Below this line is the material. Write out only its lines from the one containing "Protein AF-A0A5C5Y5F8-F1 (afdb_monomer)" through the one containing "ATOM 9 N N . PHE", both kept, exactly.

=== Section Start ===

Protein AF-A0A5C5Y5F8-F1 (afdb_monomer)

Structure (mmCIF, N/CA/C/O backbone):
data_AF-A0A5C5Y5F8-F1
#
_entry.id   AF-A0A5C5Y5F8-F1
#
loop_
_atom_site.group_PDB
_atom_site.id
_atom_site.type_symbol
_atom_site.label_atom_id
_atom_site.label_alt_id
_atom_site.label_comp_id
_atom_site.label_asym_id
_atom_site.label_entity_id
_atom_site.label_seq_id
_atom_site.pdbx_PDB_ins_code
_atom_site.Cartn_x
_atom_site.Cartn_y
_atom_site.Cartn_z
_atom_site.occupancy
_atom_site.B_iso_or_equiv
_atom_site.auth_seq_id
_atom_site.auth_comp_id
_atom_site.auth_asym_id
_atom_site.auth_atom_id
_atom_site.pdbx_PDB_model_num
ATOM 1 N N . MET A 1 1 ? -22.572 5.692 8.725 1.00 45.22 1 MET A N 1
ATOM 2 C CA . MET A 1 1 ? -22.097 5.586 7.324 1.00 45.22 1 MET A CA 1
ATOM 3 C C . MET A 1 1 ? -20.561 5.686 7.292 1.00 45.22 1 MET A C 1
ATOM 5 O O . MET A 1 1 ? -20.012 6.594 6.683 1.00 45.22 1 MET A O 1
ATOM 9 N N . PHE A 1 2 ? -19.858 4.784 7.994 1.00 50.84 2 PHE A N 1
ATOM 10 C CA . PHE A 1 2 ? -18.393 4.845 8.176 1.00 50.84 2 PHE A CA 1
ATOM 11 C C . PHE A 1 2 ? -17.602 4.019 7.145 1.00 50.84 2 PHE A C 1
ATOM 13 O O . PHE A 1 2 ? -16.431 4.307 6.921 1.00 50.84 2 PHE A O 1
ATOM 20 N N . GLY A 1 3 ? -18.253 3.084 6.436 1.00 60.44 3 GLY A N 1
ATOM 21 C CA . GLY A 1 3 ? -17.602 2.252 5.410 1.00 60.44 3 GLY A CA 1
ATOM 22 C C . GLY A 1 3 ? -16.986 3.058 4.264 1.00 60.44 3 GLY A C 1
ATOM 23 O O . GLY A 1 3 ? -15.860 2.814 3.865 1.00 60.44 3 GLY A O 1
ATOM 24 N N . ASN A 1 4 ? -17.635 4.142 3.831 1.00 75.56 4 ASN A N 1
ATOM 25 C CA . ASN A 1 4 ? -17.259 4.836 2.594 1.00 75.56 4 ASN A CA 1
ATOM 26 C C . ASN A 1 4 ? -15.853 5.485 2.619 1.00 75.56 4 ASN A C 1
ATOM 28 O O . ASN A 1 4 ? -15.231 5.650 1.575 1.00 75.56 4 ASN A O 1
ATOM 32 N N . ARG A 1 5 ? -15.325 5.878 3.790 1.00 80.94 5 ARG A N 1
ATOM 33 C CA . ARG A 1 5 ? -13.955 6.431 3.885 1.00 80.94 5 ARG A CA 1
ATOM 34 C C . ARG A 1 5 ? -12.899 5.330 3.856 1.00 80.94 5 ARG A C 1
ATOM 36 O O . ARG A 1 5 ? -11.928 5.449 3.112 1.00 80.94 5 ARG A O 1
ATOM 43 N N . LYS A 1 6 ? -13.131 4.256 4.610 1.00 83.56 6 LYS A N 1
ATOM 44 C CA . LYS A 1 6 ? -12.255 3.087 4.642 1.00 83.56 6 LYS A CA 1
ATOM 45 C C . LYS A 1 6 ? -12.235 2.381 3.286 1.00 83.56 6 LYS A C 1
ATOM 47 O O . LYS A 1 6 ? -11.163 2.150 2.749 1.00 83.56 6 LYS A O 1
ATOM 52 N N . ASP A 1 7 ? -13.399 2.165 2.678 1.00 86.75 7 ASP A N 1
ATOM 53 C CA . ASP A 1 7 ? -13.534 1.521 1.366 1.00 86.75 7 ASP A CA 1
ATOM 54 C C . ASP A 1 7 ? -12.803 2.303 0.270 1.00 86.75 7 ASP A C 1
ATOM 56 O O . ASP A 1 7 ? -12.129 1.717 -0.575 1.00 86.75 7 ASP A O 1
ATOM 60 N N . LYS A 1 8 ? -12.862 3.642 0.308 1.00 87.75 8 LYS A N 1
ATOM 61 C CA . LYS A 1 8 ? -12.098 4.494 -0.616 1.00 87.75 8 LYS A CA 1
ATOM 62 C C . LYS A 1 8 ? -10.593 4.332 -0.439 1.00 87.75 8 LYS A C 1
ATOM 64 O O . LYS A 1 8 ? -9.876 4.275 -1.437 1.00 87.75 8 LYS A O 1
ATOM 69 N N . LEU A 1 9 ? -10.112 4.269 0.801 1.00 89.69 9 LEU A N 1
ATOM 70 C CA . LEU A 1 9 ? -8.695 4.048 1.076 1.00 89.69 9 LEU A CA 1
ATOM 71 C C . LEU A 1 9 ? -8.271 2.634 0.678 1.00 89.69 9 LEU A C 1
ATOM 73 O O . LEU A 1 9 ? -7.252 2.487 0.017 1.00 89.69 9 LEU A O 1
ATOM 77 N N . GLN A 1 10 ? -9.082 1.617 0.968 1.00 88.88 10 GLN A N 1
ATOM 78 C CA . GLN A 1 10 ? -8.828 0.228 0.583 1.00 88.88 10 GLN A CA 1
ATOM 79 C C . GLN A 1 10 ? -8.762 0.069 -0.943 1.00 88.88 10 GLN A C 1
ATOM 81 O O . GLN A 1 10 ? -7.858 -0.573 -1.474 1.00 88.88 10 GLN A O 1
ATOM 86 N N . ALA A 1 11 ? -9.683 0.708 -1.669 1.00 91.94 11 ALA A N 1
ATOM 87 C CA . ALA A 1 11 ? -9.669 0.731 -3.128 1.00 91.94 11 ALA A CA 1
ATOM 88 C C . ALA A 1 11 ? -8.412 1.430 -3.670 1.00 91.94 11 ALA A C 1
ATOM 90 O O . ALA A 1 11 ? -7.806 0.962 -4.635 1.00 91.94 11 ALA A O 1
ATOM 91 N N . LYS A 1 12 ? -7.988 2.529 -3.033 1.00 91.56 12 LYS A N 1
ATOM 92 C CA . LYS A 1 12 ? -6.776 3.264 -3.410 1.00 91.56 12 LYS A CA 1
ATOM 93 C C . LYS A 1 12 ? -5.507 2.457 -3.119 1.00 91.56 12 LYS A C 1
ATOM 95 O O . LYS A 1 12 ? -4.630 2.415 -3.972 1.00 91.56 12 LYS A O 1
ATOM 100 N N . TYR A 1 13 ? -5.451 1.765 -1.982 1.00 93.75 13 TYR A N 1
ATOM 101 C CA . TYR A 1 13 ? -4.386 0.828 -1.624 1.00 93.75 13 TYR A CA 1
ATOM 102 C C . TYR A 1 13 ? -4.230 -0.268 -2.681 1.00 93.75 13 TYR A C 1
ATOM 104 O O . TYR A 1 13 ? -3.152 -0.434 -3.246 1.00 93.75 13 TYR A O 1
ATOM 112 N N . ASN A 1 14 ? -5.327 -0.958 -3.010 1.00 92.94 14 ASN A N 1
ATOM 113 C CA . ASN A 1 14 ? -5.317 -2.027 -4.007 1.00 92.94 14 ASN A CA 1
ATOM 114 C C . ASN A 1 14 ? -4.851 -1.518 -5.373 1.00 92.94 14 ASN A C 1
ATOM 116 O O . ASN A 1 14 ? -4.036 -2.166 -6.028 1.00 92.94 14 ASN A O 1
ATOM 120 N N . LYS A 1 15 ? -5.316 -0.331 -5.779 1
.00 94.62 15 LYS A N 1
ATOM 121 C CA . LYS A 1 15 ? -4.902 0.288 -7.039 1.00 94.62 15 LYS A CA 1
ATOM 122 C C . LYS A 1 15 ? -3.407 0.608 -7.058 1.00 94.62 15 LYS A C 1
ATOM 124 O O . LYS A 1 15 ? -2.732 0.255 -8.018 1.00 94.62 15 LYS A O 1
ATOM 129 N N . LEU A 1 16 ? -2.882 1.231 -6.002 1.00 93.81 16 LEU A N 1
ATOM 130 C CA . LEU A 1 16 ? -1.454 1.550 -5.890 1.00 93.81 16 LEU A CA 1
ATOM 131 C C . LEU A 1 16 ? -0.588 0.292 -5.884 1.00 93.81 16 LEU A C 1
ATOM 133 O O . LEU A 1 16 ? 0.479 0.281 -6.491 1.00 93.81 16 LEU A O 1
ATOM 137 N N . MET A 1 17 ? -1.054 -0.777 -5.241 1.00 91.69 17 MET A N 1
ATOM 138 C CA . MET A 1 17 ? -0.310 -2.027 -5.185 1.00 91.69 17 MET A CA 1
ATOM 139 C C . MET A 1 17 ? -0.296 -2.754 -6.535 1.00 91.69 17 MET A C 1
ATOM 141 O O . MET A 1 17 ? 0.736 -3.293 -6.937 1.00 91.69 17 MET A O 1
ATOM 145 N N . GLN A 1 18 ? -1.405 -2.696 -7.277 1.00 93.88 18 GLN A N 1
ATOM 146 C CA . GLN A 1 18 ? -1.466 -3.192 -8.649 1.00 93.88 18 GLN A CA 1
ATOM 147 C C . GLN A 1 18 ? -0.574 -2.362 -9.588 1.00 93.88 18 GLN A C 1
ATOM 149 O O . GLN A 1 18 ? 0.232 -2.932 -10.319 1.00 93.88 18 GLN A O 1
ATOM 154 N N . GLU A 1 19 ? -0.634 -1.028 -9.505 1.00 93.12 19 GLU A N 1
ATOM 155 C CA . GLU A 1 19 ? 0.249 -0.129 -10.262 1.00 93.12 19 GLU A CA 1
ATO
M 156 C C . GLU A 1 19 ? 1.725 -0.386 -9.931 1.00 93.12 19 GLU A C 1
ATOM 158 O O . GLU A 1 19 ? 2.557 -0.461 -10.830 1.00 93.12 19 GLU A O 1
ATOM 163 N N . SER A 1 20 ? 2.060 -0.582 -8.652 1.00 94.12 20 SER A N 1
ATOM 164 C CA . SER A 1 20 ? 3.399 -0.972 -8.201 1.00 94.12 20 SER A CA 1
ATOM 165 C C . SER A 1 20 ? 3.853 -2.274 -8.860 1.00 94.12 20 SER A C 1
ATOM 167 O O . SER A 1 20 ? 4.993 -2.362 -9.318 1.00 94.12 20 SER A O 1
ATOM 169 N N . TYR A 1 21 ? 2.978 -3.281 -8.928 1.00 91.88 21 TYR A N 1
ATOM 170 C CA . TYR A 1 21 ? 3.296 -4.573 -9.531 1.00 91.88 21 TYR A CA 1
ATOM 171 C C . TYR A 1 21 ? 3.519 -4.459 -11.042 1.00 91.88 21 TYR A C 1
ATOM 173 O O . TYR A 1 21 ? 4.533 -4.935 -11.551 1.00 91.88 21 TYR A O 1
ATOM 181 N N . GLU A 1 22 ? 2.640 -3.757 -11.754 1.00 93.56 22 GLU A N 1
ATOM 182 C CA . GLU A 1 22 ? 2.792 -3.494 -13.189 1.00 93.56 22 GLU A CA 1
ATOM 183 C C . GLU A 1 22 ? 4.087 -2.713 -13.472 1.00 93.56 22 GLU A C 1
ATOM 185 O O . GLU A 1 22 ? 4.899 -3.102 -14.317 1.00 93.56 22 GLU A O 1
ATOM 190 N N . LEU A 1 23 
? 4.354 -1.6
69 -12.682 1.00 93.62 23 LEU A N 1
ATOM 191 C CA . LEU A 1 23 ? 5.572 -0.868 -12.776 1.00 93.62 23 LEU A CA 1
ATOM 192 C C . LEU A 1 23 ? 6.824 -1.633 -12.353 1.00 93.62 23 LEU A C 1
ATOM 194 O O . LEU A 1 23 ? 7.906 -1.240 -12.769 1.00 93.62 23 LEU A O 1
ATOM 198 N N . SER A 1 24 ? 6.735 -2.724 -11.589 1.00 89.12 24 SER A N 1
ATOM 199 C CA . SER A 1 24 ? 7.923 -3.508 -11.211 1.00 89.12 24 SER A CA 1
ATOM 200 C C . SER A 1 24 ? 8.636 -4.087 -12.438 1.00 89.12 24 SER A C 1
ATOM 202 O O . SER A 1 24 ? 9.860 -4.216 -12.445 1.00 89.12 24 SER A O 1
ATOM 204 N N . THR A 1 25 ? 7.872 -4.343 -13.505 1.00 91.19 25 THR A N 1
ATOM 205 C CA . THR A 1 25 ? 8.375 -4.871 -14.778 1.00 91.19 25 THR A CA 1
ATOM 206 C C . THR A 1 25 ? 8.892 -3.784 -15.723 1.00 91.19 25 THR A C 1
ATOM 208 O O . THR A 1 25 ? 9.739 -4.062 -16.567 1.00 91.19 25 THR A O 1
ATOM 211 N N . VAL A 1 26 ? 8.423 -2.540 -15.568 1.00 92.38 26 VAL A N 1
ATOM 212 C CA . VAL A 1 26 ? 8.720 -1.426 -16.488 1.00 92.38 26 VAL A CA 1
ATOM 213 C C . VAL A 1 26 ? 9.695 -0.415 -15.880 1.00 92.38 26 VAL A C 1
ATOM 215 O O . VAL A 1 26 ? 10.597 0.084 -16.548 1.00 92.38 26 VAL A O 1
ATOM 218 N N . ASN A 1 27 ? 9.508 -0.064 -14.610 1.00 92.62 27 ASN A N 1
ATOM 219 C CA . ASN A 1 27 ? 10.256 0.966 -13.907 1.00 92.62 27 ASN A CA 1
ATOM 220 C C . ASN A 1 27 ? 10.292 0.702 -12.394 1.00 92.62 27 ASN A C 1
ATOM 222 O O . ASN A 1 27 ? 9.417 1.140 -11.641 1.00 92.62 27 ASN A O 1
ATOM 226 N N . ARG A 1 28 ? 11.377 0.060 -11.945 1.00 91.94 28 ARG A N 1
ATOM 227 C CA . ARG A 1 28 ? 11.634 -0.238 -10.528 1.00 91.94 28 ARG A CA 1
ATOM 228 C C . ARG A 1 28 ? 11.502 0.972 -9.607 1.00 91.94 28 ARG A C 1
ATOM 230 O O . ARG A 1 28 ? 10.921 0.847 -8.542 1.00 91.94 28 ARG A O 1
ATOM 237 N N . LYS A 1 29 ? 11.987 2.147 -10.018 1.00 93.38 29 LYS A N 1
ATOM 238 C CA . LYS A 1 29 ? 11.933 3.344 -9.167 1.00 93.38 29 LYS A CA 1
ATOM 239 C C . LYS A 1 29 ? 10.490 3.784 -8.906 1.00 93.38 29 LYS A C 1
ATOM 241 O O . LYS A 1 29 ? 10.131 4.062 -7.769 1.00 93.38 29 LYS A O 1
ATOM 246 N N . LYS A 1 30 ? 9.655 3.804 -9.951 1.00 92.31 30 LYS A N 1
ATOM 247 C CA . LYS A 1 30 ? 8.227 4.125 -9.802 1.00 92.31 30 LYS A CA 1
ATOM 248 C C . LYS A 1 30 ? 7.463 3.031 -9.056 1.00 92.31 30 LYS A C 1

=== Section End ===
=== Section Start ===

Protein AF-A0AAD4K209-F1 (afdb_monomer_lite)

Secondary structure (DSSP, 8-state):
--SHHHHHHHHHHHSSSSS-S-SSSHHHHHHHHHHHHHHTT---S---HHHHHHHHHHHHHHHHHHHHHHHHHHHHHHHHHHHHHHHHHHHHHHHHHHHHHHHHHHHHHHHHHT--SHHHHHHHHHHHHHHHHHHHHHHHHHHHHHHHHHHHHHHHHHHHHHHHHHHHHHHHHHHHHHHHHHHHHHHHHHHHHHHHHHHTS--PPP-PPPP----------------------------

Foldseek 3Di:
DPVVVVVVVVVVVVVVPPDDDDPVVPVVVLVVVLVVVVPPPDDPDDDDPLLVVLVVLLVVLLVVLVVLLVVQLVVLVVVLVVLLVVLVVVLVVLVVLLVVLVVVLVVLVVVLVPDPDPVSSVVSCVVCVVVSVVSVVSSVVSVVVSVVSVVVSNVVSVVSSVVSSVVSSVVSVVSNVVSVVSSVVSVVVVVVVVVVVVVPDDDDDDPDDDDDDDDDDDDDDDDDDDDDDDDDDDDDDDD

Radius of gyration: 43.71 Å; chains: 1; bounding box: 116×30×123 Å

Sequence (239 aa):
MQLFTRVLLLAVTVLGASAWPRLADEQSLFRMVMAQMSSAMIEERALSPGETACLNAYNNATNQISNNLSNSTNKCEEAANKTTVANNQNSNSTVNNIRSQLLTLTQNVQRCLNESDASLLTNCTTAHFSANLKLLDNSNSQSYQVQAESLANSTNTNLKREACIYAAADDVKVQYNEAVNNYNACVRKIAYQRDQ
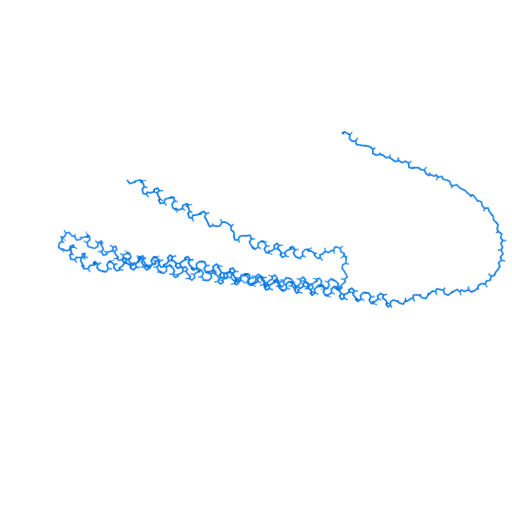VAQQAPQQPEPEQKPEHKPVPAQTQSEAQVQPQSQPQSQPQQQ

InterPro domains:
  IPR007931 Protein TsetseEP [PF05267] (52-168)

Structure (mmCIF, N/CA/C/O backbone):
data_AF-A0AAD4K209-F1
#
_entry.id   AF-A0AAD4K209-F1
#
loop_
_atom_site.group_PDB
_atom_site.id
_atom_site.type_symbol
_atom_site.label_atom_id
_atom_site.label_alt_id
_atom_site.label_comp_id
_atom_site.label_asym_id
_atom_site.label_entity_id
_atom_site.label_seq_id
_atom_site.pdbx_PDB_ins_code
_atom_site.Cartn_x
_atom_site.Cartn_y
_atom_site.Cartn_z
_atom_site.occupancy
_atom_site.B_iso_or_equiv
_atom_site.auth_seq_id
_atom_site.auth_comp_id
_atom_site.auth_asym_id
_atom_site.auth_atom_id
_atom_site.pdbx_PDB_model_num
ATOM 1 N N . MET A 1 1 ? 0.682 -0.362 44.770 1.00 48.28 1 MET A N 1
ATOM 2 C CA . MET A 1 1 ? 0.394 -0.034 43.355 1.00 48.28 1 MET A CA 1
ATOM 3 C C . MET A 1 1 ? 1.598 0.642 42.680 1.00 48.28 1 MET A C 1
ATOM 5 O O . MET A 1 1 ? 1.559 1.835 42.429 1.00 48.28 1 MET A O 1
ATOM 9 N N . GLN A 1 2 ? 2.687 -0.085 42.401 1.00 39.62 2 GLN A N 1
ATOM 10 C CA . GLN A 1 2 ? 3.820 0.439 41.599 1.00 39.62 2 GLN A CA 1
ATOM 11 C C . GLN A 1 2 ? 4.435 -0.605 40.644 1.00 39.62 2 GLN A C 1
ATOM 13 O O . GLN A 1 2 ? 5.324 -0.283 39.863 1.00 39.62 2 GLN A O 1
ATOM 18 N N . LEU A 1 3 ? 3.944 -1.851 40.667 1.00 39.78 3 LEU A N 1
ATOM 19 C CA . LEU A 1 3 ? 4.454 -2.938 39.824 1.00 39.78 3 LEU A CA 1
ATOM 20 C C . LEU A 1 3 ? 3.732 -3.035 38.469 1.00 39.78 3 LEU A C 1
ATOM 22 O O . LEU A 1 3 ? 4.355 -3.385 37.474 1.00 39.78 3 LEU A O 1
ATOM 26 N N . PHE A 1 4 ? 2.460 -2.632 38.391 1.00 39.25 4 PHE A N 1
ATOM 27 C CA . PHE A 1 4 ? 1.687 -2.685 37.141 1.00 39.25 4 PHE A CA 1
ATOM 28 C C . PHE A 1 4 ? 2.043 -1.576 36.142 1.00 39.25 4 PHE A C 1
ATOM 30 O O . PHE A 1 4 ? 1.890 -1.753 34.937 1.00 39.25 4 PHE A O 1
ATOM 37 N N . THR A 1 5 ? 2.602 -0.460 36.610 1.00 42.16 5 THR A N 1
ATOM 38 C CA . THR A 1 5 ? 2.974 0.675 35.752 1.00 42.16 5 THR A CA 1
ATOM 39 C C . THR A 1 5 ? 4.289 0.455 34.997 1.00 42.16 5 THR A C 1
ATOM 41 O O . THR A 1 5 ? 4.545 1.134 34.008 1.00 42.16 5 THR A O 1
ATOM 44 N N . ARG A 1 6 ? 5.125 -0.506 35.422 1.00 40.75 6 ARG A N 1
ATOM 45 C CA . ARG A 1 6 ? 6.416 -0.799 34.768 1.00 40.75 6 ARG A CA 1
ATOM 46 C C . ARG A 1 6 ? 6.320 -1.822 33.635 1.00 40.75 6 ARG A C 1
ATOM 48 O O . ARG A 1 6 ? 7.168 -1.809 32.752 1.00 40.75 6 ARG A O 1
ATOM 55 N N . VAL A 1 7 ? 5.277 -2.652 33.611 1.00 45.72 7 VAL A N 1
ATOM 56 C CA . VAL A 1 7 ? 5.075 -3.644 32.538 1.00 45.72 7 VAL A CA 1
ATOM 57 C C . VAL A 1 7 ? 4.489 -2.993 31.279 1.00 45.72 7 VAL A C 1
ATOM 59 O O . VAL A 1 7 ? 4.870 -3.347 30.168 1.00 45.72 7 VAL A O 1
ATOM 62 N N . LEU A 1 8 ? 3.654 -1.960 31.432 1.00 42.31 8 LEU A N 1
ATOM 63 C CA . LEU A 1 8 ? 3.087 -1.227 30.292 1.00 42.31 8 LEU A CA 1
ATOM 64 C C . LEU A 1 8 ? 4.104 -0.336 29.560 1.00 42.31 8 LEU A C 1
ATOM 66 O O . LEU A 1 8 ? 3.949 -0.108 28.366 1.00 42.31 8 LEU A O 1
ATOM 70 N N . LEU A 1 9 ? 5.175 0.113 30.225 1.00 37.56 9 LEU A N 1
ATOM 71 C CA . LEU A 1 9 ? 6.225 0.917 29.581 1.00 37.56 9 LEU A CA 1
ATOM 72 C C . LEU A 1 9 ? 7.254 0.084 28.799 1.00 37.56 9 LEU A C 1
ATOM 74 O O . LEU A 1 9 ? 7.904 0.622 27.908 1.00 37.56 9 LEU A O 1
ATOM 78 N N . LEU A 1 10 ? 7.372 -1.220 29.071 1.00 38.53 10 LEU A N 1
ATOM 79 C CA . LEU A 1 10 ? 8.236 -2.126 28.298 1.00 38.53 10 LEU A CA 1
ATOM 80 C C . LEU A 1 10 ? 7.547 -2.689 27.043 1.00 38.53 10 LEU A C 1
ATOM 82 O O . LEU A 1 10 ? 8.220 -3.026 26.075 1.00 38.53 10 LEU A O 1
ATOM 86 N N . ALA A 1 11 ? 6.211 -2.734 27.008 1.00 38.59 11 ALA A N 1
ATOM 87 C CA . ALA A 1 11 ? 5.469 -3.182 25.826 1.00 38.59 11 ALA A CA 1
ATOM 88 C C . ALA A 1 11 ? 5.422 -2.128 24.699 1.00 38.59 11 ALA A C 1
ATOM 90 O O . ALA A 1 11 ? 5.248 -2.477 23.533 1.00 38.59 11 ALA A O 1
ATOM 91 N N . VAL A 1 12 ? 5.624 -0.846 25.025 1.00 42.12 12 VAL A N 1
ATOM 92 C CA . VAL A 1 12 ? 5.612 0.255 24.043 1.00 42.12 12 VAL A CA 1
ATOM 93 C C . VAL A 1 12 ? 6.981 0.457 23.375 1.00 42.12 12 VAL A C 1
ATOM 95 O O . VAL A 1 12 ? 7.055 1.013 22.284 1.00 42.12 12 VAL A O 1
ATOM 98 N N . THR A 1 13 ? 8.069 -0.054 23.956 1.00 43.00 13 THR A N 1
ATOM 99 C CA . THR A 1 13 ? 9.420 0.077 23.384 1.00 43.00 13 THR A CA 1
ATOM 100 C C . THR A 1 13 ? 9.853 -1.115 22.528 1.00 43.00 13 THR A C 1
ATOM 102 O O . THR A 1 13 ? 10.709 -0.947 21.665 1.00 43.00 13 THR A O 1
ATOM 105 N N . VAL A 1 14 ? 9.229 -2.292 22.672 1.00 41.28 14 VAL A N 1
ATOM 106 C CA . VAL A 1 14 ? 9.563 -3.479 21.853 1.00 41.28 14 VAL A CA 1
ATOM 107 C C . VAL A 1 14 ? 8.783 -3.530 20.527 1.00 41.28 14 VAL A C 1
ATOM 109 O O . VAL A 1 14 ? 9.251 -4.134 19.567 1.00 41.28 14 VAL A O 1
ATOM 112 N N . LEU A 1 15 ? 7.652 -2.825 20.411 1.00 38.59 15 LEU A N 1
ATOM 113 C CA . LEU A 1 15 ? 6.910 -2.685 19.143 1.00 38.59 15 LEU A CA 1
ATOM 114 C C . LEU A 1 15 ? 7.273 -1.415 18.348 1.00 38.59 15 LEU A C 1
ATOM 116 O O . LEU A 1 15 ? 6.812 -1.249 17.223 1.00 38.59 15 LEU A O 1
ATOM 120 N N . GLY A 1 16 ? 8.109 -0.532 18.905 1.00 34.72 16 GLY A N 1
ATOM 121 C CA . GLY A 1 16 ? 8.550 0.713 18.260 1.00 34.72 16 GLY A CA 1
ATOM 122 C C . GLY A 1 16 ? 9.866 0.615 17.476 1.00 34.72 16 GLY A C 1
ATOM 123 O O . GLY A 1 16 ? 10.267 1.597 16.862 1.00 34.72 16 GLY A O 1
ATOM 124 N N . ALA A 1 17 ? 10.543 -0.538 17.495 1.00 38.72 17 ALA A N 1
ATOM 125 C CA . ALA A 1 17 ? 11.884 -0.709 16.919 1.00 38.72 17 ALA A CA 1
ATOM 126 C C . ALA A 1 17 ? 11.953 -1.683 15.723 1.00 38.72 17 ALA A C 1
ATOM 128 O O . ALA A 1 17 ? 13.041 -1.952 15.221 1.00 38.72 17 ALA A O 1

=== Section End ===

▸ **Result of the task**
Protein AF-A0A5C5Y5F8-F1 (afdb_monomer)

Structure (mmCIF, N/CA/C/O backbone):
data_AF-A0A5C5Y5F8-F1
#
_entry.id   AF-A0A5C5Y5F8-F1
#
loop_
_atom_site.group_PDB
_atom_site.id
_atom_site.type_symbol
_atom_site.label_atom_id
_atom_site.label_alt_id
_atom_site.label_comp_id
_atom_site.label_asym_id
_atom_site.label_entity_id
_atom_site.label_seq_id
_atom_site.pdbx_PDB_ins_code
_atom_site.Cartn_x
_atom_site.Cartn_y
_atom_site.Cartn_z
_atom_site.occupancy
_atom_site.B_iso_or_equiv
_atom_site.auth_seq_id
_atom_site.auth_comp_id
_atom_site.auth_asym_id
_atom_site.auth_atom_id
_atom_site.pdbx_PDB_model_num
ATOM 1 N N . MET A 1 1 ? -22.572 5.692 8.725 1.00 45.22 1 MET A N 1
ATOM 2 C CA . MET A 1 1 ? -22.097 5.586 7.324 1.00 45.22 1 MET A CA 1
ATOM 3 C C . MET A 1 1 ? -20.561 5.686 7.292 1.00 45.22 1 MET A C 1
ATOM 5 O O . MET A 1 1 ? -20.012 6.594 6.683 1.00 45.22 1 MET A O 1
ATOM 9 N N . PHE A 1 2 ? -19.858 4.784 7.994 1.00 50.84 2 PHE A N 1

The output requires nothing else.